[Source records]
────────────────────

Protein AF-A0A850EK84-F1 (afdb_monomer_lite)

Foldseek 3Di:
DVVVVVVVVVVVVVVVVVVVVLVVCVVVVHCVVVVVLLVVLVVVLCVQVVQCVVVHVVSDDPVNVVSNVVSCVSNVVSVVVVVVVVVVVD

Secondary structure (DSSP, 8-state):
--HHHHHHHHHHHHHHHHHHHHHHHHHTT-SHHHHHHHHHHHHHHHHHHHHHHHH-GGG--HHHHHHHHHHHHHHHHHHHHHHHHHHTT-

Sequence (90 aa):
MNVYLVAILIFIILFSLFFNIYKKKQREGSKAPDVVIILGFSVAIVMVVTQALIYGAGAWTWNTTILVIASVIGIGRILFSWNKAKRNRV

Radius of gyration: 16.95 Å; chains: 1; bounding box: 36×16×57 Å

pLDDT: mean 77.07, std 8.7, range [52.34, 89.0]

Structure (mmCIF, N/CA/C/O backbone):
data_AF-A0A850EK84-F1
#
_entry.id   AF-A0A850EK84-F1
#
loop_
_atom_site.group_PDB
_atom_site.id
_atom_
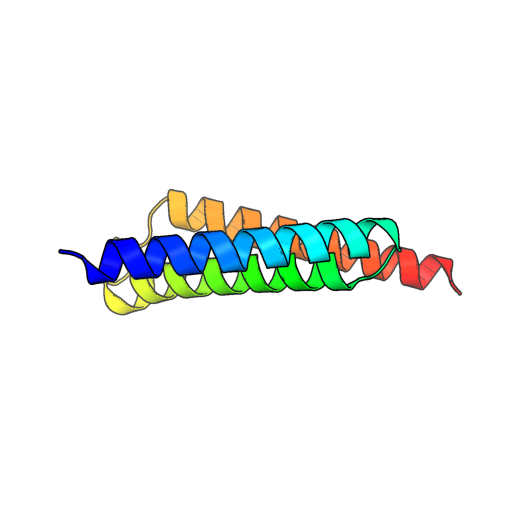site.type_symbol
_atom_site.label_atom_id
_atom_site.label_alt_id
_atom_site.label_comp_id
_atom_site.label_asym_id
_atom_site.label_entity_id
_atom_site.label_seq_id
_atom_site.pdbx_PDB_ins_code
_atom_site.Cartn_x
_atom_site.Cartn_y
_atom_site.Cartn_z
_atom_site.occupancy
_atom_site.B_iso_or_equiv
_atom_site.auth_seq_id
_atom_site.auth_comp_id
_atom_site.auth_asym_id
_atom_site.auth_atom_id
_atom_site.pdbx_PDB_model_num
ATOM 1 N N . MET A 1 1 ? -12.446 -1.770 -27.498 1.00 52.66 1 MET A N 1
ATOM 2 C CA . MET A 1 1 ? -12.390 -0.448 -26.830 1.00 52.66 1 MET A CA 1
ATOM 3 C C . MET A 1 1 ? -13.507 -0.201 -25.795 1.00 52.66 1 MET A C 1
ATOM 5 O O . MET A 1 1 ? -13.512 0.861 -25.199 1.00 52.66 1 MET A O 1
ATOM 9 N N . ASN A 1 2 ? -14.405 -1.165 -25.511 1.00 60.84 2 ASN A N 1
ATOM 10 C CA . ASN A 1 2 ? -15.559 -0.965 -24.606 1.00 60.84 2 ASN A CA 1
ATOM 11 C C . ASN A 1 2 ? -15.429 -1.690 -23.241 1.00 60.84 2 ASN A C 1
ATOM 13 O O . ASN A 1 2 ? -15.907 -1.209 -22.222 1.00 60.84 2 ASN A O 1
ATOM 17 N N . VAL A 1 3 ? -14.707 -2.817 -23.195 1.00 72.25 3 VAL A N 1
ATOM 18 C CA . VAL A 1 3 ? -14.522 -3.627 -21.970 1.00 72.25 3 VAL A CA 1
ATOM 19 C C . VAL A 1 3 ? -13.749 -2.876 -20.882 1.00 72.25 3 VAL A C 1
ATOM 21 O O . VAL A 1 3 ? -14.107 -2.961 -19.714 1.00 72.25 3 VAL A O 1
ATOM 24 N N . TYR A 1 4 ? -12.736 -2.091 -21.257 1.00 69.62 4 TYR A N 1
ATOM 25 C CA . TYR A 1 4 ? -11.964 -1.295 -20.298 1.00 69.62 4 TYR A CA 1
ATOM 26 C C . TYR A 1 4 ? -12.813 -0.205 -19.634 1.00 69.62 4 TYR A C 1
ATOM 28 O O . TYR A 1 4 ? -12.725 -0.022 -18.426 1.00 69.62 4 TYR A O 1
ATOM 36 N N . LEU A 1 5 ? -13.688 0.465 -20.391 1.00 74.94 5 LEU A N 1
ATOM 37 C CA . LEU A 1 5 ? -14.621 1.468 -19.863 1.00 74.94 5 LEU A CA 1
ATOM 38 C C . LEU A 1 5 ? -15.641 0.848 -18.900 1.00 74.94 5 LEU A C 1
ATOM 40 O O . LEU A 1 5 ? -15.870 1.388 -17.819 1.00 74.94 5 LEU A O 1
ATOM 44 N N . VAL A 1 6 ? -16.196 -0.314 -19.253 1.00 80.31 6 VAL A N 1
ATOM 45 C CA . VAL A 1 6 ? -17.122 -1.063 -18.387 1.00 80.31 6 VAL A CA 1
ATOM 46 C C . VAL A 1 6 ? -16.424 -1.541 -17.110 1.00 80.31 6 VAL A C 1
ATOM 48 O O . VAL A 1 6 ? -16.968 -1.382 -16.019 1.00 80.31 6 VAL A O 1
ATOM 51 N N . ALA A 1 7 ? -
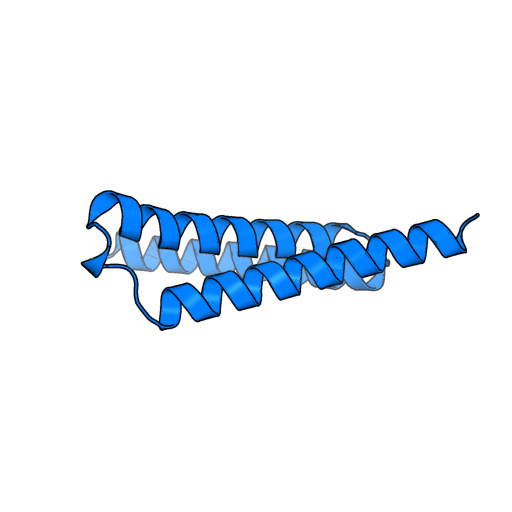15.201 -2.062 -17.216 1.00 72.31 7 ALA A N 1
ATOM 52 C CA . ALA A 1 7 ? -14.414 -2.483 -16.060 1.00 72.31 7 ALA A CA 1
ATOM 53 C C . ALA A 1 7 ? -14.097 -1.306 -15.122 1.00 72.31 7 ALA A C 1
ATOM 55 O O . ALA A 1 7 ? -14.231 -1.442 -13.907 1.00 72.31 7 ALA A O 1
ATOM 56 N N . ILE A 1 8 ? -13.748 -0.136 -15.671 1.00 77.44 8 ILE A N 1
ATOM 57 C CA . ILE A 1 8 ? -13.512 1.091 -14.896 1.00 77.44 8 ILE A CA 1
ATOM 58 C C . ILE A 1 8 ? -14.792 1.534 -14.174 1.00 77.44 8 ILE A C 1
ATOM 60 O O . ILE A 1 8 ? -14.742 1.848 -12.987 1.00 77.44 8 ILE A O 1
ATOM 64 N N . LEU A 1 9 ? -15.947 1.508 -14.845 1.00 79.12 9 LEU A N 1
ATOM 65 C CA . LEU A 1 9 ? -17.244 1.833 -14.240 1.00 79.12 9 LEU A CA 1
ATOM 66 C C . LEU A 1 9 ? -17.591 0.903 -13.072 1.00 79.12 9 LEU A C 1
ATOM 68 O O . LEU A 1 9 ? -17.955 1.377 -11.996 1.00 79.12 9 LEU A O 1
ATOM 72 N N . ILE A 1 10 ? -17.418 -0.410 -13.251 1.00 81.81 10 ILE A N 1
ATOM 73 C CA . ILE A 1 10 ? -17.626 -1.401 -12.186 1.00 81.81 10 ILE A CA 1
ATOM 74 C C . ILE A 1 10 ? -16.680 -1.125 -11.013 1.00 81.81 10 ILE A C 1
ATOM 76 O O . ILE A 1 10 ? -17.101 -1.153 -9.857 1.00 81.81 10 ILE A O 1
ATOM 80 N N . PHE A 1 11 ? -15.420 -0.797 -11.299 1.00 78.25 11 PHE A N 1
ATOM 81 C CA . PHE A 1 11 ? -14.432 -0.487 -10.274 1.00 78.25 11 PHE A CA 1
ATOM 82 C C . PHE A 1 11 ? -14.801 0.773 -9.478 1.00 78.25 11 PHE A C 1
ATOM 84 O O . PHE A 1 11 ? -14.725 0.760 -8.253 1.00 78.25 11 PHE A O 1
ATOM 91 N N . ILE A 1 12 ? -15.274 1.835 -10.139 1.00 77.25 12 ILE A N 1
ATOM 92 C CA . ILE A 1 12 ? -15.736 3.074 -9.489 1.00 77.25 12 ILE A CA 1
ATOM 93 C C . ILE A 1 12 ? -16.946 2.801 -8.583 1.00 77.25 12 ILE A C 1
ATOM 95 O O . ILE A 1 12 ? -17.008 3.294 -7.452 1.00 77.25 12 ILE A O 1
ATOM 99 N N . ILE A 1 13 ? -17.898 1.985 -9.042 1.00 79.88 13 ILE A N 1
ATOM 100 C CA . ILE A 1 13 ? -19.096 1.631 -8.268 1.00 79.88 13 ILE A CA 1
ATOM 101 C C . ILE A 1 13 ? -18.716 0.800 -7.036 1.00 79.88 13 ILE A C 1
ATOM 103 O O . ILE A 1 13 ? -19.133 1.110 -5.920 1.00 79.88 13 ILE A O 1
ATOM 107 N N . LEU A 1 14 ? -17.868 -0.216 -7.206 1.00 75.88 14 LEU A N 1
ATOM 108 C CA . LEU A 1 14 ? -17.377 -1.027 -6.092 1.00 75.88 14 LEU A CA 1
ATOM 109 C C . LEU A 1 14 ? -16.581 -0.184 -5.094 1.00 75.88 14 LEU A C 1
ATOM 111 O O . LEU A 1 14 ? -16.794 -0.299 -3.887 1.00 75.88 14 LEU A O 1
ATOM 115 N N . PHE A 1 15 ? -15.714 0.702 -5.583 1.00 75.69 15 PHE A N 1
ATOM 116 C CA . PHE A 1 15 ? -14.896
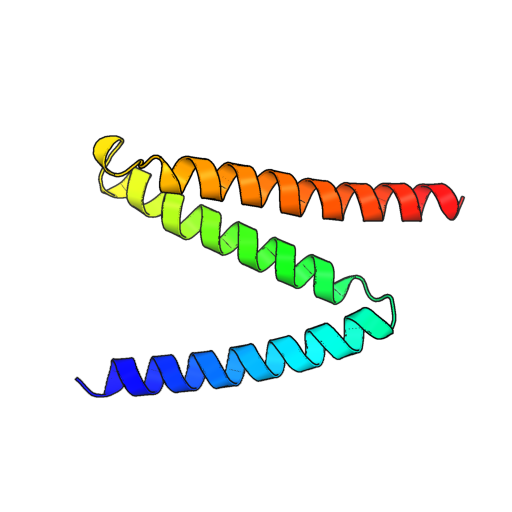 1.564 -4.740 1.00 75.69 15 PHE A CA 1
ATOM 117 C C . PHE A 1 15 ? -15.744 2.558 -3.944 1.00 75.69 15 PHE A C 1
ATOM 119 O O . PHE A 1 15 ? -15.524 2.732 -2.750 1.00 75.69 15 PHE A O 1
ATOM 126 N N . SER A 1 16 ? -16.753 3.171 -4.563 1.00 72.19 16 SER A N 1
ATOM 127 C CA . SER A 1 16 ? -17.661 4.106 -3.885 1.00 72.19 16 SER A CA 1
ATOM 128 C C . SER A 1 16 ? -18.534 3.421 -2.826 1.00 72.19 16 SER A C 1
ATOM 130 O O . SER A 1 16 ? -18.695 3.963 -1.729 1.00 72.19 16 SER A O 1
ATOM 132 N N . LEU A 1 17 ? -19.016 2.200 -3.086 1.00 73.81 17 LEU A N 1
ATOM 133 C CA . LEU A 1 17 ? -19.698 1.367 -2.087 1.00 73.81 17 LEU A CA 1
ATOM 134 C C . LEU A 1 17 ? -18.774 1.015 -0.916 1.00 73.81 17 LEU A C 1
ATOM 136 O O . LEU A 1 17 ? -19.143 1.220 0.244 1.00 73.81 17 LEU A O 1
ATOM 140 N N . PHE A 1 18 ? -17.555 0.554 -1.210 1.00 71.19 18 PHE A N 1
ATOM 141 C CA . PHE A 1 18 ? -16.542 0.285 -0.189 1.00 71.19 18 PHE A CA 1
ATOM 142 C C . PHE A 1 18 ? -16.220 1.536 0.627 1.00 71.19 18 PHE A C 1
ATOM 144 O O . PHE A 1 18 ? -16.127 1.453 1.849 1.00 71.19 18 PHE A O 1
ATOM 151 N N . PHE A 1 19 ? -16.120 2.700 -0.016 1.00 70.50 19 PHE A N 1
ATOM 152 C CA . PHE A 1 19 ? -15.828 3.972 0.638 1.00 70.50 19 PHE A CA 1
ATOM 153 C C . PHE A 1 19 ? -16.962 4.419 1.570 1.00 70.50 19 PHE A C 1
ATOM 155 O O . PHE A 1 19 ? -16.712 4.920 2.667 1.00 70.50 19 PHE A O 1
ATOM 162 N N . ASN A 1 20 ? -18.219 4.188 1.187 1.00 72.25 20 ASN A N 1
ATOM 163 C CA . ASN A 1 20 ? -19.368 4.504 2.034 1.00 72.25 20 ASN A CA 1
ATOM 164 C C . ASN A 1 20 ? -19.440 3.586 3.265 1.00 72.25 20 ASN A C 1
ATOM 166 O O . ASN A 1 20 ? -19.668 4.056 4.383 1.00 72.25 20 ASN A O 1
ATOM 170 N N . ILE A 1 21 ? -19.180 2.286 3.084 1.00 68.50 21 ILE A N 1
ATOM 171 C CA . ILE A 1 21 ? -19.103 1.311 4.184 1.00 68.50 21 ILE A CA 1
ATOM 172 C C . ILE A 1 21 ? -17.923 1.636 5.106 1.00 68.50 21 ILE A C 1
ATOM 174 O O . ILE A 1 21 ? -18.077 1.645 6.329 1.00 68.50 21 ILE A O 1
ATOM 178 N N . TYR A 1 22 ? -16.766 1.957 4.526 1.00 67.81 22 TYR A N 1
ATOM 179 C CA . TYR A 1 22 ? -15.572 2.415 5.231 1.00 67.81 22 TYR A CA 1
ATOM 180 C C . TYR A 1 22 ? -15.898 3.617 6.123 1.00 67.81 22 TYR A C 1
ATOM 182 O O . TYR A 1 22 ? -15.651 3.583 7.328 1.00 67.81 22 TYR A O 1
ATOM 190 N N . LYS A 1 23 ? -16.526 4.655 5.557 1.00 63.28 23 LYS A N 1
ATOM 191 C CA . LYS A 1 23 ? -16.851 5.899 6.268 1.00 63.28 23 LYS A CA 1
ATOM 192 C C . LYS A 1 23 ? -17.859 5.663 7.392 1.00 63.28 23 LYS A C 1
ATOM 194 O O . LYS A 1 23 ? -17.748 6.273 8.456 1.00 63.28 23 LYS A O 1
ATOM 199 N N . LYS A 1 24 ? -18.818 4.755 7.185 1.00 64.69 24 LYS A N 1
ATOM 200 C CA . LYS A 1 24 ? -19.785 4.355 8.213 1.00 64.69 24 LYS A CA 1
ATOM 201 C C . LYS A 1 24 ? -19.094 3.638 9.378 1.00 64.69 24 LYS A C 1
ATOM 203 O O . LYS A 1 24 ? -19.242 4.066 10.518 1.00 64.69 24 LYS A O 1
ATOM 208 N N . LYS A 1 25 ? -18.250 2.640 9.096 1.00 63.12 25 LYS A N 1
ATOM 209 C CA . LYS A 1 25 ? -17.504 1.895 10.127 1.00 63.12 25 LYS A CA 1
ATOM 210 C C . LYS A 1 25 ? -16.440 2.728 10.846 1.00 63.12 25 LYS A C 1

────────────────────

■ To do ■
Starting from the first line of the records above, retype each line exactly up to and including the one that contains "Radius of gyration: 16.95", and nothing more.

■ Exercise solution ■
Protein AF-A0A850EK84-F1 (afdb_monomer_lite)

Foldseek 3Di:
DVVVVVVVVVVVVVVVVVVVVLVVCVVVVHCVVVVVLLVVLVVVLCVQVVQCVVVHVVSDDPVNVVSNVVSCVSNVVSVVVVVVVVVVVD

Secondary structure (DSSP, 8-state):
--HHHHHHHHHHHHHHHHHHHHHHHHHTT-SHHHHHHHHHHHHHHHHHHHHHHHH-GGG--HHHHHHHHHHHHHHHHHHHHHHHHHHTT-

Sequence (90 aa):
MNVYLVAILIFIILFSLFFNIYKKKQREGSKAPDVVIILGFSVAIVMVVTQALIYGAGAWTWNTTILVIASVIGIGRILFSWNKAKRNRV

Radius of gyration: 16.95 Å; chains: 1; bounding box: 36×16×57 Å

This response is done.